| This file describes the svndiff version 0, 1 and 2 formats used by the |
| Subversion code. Its design borrows many ideas from the vdelta and |
| vcdiff encoding formats from AT&T Research Labs, but it is much |
| simpler and thus a little less compact. |
| |
| From the point of view of svndiff, a delta is a sequence of windows, |
| each containing a list of instructions for reconstructing a contiguous |
| section of the target using a contiguous section of the source as a |
| reference. The section of the target being reconstructed is called |
| the "target view"; the section of the source being referenced is |
| called the "source view." Source views must not slide backwards from |
| one window to the next; this allows svndiffs to be applied using a |
| single pass through the source file. Instructions in a window direct |
| copies to be made into the target view from one of three places: from |
| the source view, from the portion of the target view which has already |
| been reconstructed, or from a block of new data encoded inside the |
| window. |
| |
| An svndiff document begins with four bytes, "SVN" followed by a byte |
| which represents a format version number. After the header come one |
| or more windows, until the document ends. (So the decoder must have |
| external context indicating when there is no more svndiff data.) |
| |
| A window is the concatenation of the following: |
| |
| The source view offset |
| The source view length |
| The target view length |
| The length of the instructions section in bytes |
| The length of the new data section in bytes |
| [original length of the instructions section in bytes (version 1)] |
| The window's instructions section |
| [original length of the new data section in bytes (version 1)] |
| The window's new data section |
| |
| In svndiff version 1 and 2, the instructions and new data sections may |
| be compressed. Version 1 uses zlib for compression. Version 2 uses LZ4 |
| for compression. In order to determine the original size in these |
| compressed formats, an integer is appended to the beginning of each of |
| the sections. If the original size matches the encoded size (minus the |
| length of the original size integer) from the header, the data is not |
| compressed. If the original size is different than the encoded size |
| from the header, the remaining data in the section is compressed. |
| |
| Integers (including the offset and all of the lengths) are encoded using a |
| variable-length format. The high bit of each byte is used as a |
| continuation bit; 1 indicates that there is more data and 0 indicates |
| the final byte. The other seven bits of each byte are data. |
| Higher-order bits are encoded before lower-order bits.
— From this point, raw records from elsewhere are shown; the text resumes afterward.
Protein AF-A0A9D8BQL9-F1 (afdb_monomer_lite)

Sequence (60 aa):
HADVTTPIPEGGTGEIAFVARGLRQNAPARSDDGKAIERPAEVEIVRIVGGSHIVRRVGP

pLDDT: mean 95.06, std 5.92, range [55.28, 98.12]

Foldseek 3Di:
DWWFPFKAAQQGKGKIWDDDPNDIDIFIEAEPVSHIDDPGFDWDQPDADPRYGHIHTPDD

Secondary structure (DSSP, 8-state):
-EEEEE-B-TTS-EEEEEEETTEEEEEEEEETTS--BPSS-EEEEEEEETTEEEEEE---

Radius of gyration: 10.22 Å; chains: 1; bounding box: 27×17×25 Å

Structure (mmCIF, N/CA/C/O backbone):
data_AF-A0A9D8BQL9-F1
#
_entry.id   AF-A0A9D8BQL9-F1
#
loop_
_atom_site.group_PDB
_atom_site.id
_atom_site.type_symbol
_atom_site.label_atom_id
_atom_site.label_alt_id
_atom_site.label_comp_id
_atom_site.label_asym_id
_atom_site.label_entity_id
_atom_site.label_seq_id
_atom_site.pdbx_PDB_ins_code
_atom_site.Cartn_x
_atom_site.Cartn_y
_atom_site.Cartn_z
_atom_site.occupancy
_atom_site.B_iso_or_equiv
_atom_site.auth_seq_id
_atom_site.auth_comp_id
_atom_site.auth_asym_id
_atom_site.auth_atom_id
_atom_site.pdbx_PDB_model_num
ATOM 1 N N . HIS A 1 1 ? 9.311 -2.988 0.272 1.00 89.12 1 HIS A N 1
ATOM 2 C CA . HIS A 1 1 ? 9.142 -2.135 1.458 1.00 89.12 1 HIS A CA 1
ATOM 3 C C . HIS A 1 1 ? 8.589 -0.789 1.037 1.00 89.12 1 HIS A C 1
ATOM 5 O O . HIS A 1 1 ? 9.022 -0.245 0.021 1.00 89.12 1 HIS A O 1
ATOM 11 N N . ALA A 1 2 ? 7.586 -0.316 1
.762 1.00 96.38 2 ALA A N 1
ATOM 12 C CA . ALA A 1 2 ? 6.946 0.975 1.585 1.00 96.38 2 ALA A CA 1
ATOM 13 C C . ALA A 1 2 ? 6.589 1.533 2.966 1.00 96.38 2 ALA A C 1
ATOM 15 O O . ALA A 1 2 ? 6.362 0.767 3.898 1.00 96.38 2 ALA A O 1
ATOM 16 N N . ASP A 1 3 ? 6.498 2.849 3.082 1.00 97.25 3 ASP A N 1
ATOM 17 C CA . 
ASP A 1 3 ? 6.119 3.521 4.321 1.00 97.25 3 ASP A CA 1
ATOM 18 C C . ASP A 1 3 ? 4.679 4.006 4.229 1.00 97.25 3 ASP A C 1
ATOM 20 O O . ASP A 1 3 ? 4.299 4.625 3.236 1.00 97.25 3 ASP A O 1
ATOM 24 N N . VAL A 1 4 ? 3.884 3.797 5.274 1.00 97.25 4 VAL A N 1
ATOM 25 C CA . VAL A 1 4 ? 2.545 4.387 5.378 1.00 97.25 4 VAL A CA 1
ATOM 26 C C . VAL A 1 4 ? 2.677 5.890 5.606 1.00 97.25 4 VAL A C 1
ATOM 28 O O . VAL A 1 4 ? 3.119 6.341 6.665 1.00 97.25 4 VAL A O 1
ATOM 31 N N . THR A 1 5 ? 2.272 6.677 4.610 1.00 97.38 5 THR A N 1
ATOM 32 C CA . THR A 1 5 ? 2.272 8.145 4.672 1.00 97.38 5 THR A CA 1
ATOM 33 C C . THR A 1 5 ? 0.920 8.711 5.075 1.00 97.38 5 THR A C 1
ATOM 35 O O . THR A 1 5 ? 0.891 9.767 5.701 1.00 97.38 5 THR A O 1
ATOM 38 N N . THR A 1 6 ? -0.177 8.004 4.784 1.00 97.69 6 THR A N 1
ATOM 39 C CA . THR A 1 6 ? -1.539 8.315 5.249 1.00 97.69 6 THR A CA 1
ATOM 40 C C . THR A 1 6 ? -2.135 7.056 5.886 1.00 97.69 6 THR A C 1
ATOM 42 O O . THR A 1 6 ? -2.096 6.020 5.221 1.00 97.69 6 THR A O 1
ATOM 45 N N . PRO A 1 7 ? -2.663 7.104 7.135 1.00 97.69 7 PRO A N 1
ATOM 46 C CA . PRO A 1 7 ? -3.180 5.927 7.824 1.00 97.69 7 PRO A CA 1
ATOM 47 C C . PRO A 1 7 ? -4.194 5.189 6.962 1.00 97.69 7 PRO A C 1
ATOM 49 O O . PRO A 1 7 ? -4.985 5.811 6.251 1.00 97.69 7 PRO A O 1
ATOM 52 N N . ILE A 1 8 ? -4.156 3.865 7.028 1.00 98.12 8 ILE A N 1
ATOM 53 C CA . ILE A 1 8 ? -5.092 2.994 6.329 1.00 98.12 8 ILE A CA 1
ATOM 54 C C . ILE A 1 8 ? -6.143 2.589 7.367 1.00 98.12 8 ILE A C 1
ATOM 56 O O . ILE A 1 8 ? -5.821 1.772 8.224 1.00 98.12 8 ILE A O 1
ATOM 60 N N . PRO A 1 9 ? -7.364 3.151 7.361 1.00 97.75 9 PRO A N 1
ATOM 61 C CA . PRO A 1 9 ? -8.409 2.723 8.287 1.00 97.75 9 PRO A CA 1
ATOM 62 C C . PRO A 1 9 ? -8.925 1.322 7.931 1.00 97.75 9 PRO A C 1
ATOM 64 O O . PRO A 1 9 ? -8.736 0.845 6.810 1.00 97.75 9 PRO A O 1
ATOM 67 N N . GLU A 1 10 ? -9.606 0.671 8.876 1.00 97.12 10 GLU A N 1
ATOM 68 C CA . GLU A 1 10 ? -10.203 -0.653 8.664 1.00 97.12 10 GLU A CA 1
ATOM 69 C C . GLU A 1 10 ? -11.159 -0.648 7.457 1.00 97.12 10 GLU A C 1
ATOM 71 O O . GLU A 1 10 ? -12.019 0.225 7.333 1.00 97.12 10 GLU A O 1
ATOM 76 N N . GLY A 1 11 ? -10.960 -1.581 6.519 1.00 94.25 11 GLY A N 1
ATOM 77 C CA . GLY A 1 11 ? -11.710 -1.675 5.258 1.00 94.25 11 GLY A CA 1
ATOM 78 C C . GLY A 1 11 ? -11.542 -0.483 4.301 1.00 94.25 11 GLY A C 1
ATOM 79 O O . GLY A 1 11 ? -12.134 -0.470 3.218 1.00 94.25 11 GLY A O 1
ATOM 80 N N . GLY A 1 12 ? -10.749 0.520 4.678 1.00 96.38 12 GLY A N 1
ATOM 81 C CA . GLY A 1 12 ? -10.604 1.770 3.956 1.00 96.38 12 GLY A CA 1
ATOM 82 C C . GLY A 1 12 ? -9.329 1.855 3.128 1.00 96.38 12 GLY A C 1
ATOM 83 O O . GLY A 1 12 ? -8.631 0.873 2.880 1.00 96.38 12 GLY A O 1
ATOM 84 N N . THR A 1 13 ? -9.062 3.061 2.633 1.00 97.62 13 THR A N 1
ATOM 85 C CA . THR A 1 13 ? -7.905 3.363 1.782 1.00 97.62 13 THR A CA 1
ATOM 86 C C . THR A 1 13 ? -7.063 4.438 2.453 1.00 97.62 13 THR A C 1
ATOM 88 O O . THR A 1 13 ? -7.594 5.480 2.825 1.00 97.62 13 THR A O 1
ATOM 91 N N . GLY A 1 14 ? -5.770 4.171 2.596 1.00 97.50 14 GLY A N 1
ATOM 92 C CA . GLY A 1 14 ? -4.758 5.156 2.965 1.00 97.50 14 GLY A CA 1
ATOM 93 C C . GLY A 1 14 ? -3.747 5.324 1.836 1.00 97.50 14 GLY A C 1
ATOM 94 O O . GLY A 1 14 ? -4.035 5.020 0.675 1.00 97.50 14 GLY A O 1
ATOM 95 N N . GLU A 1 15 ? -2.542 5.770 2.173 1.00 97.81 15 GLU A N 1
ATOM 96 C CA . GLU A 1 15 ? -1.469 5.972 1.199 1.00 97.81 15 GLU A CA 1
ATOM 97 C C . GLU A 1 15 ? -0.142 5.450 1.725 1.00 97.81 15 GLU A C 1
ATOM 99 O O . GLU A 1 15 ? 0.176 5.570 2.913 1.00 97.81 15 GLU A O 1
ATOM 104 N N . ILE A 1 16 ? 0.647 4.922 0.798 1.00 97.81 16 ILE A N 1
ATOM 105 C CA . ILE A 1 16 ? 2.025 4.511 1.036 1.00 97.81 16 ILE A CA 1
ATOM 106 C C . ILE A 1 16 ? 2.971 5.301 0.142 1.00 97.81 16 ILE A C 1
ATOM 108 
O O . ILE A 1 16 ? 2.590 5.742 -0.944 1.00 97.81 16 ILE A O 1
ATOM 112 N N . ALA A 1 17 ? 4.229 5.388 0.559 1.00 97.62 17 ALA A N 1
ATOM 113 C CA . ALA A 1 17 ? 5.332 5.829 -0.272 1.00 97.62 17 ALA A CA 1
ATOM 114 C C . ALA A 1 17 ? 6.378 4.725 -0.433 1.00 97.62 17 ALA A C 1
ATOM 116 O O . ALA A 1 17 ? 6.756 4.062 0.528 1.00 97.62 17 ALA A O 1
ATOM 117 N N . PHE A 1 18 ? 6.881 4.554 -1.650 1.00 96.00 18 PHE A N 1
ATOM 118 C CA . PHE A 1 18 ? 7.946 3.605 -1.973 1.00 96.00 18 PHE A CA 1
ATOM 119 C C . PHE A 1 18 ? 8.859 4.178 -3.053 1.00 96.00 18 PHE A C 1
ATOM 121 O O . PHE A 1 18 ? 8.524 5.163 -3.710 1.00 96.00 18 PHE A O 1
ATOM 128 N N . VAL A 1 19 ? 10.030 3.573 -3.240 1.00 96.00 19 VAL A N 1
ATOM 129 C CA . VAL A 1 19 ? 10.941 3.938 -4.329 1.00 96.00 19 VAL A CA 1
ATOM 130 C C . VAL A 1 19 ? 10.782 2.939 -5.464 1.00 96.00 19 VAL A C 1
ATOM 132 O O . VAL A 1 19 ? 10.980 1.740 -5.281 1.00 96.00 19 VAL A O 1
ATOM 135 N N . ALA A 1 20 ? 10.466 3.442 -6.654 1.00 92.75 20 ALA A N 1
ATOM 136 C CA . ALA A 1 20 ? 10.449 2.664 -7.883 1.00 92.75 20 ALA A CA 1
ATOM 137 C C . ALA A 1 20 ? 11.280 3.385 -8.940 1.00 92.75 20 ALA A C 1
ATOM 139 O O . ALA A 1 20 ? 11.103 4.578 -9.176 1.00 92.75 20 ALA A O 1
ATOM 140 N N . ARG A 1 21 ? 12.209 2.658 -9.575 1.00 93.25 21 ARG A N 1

As an example, |
| 130 would be encoded as two bytes, 10000001 followed by 00000010. |
| |
| Instructions are encoded as follows: the two high bits of the first |
| byte compose an instruction selector, as follows: |
| |
| 00 Copy from source view |
| 01 Copy from target view |
| 10 Copy from new data |
| 11 invalid |
| |
| The remaining six bits of the first byte indicate the length of the |
| copy. If those six bits are all zero, then the length is encoded as |
| an integer immediately following the first byte of the instruction. |
| If the instruction selector is 00 or 01, then the instruction encoding |
| continues with an offset encoded as an integer. If the instruction |
| selector is 10, then the offset into the new data is implicit; each |
| copy from the new data is always for "the next <length> bytes" after |
| the last copy. |
| |
| A copy from the target view must begin at a location before the |
| current position in the target view, but its length may extend past |
| the current position. In this case, the target data copied is |
| repeated, as happens naturally if the copy is performed byte by byte |
| starting at the beginning. |
| |
| Following are some example instruction encodings. |
| |
| Copy 11 bytes from offset 0 in source view: |
| 00001011 00000000 |
| |
| Copy 64 bytes from offset 128 in target view: |
| 01000000 01000000 10000001 00000000 |
| |
| Copy the next 63 bytes of new data: |
| 10111111 |
| |
| Following is a complete example of an svndiff between the source |
| document "aaaabbbbcccc" and the target document "aaaaccccdddddddd": |
| |
| 01010011 01010110 01001110 00000000 Header ("SVN\0") |
| |
| 00000000 Source view offset 0 |
| 00001100 Source view length 12 |
| 00010000 Target view length 16 |
| 00000111 Instruction length 7 |
| 00000001 New data length 1 |
| |
| 00000100 00000000 Source, len 4, offset 0 |
| 00000100 00001000 Source, len 4, offset 8 |
| 10000001 New, len 1 |
| 01000111 00001000 Target, len 7, offset 8 |
| |
| 01100100 The new data: 'd' |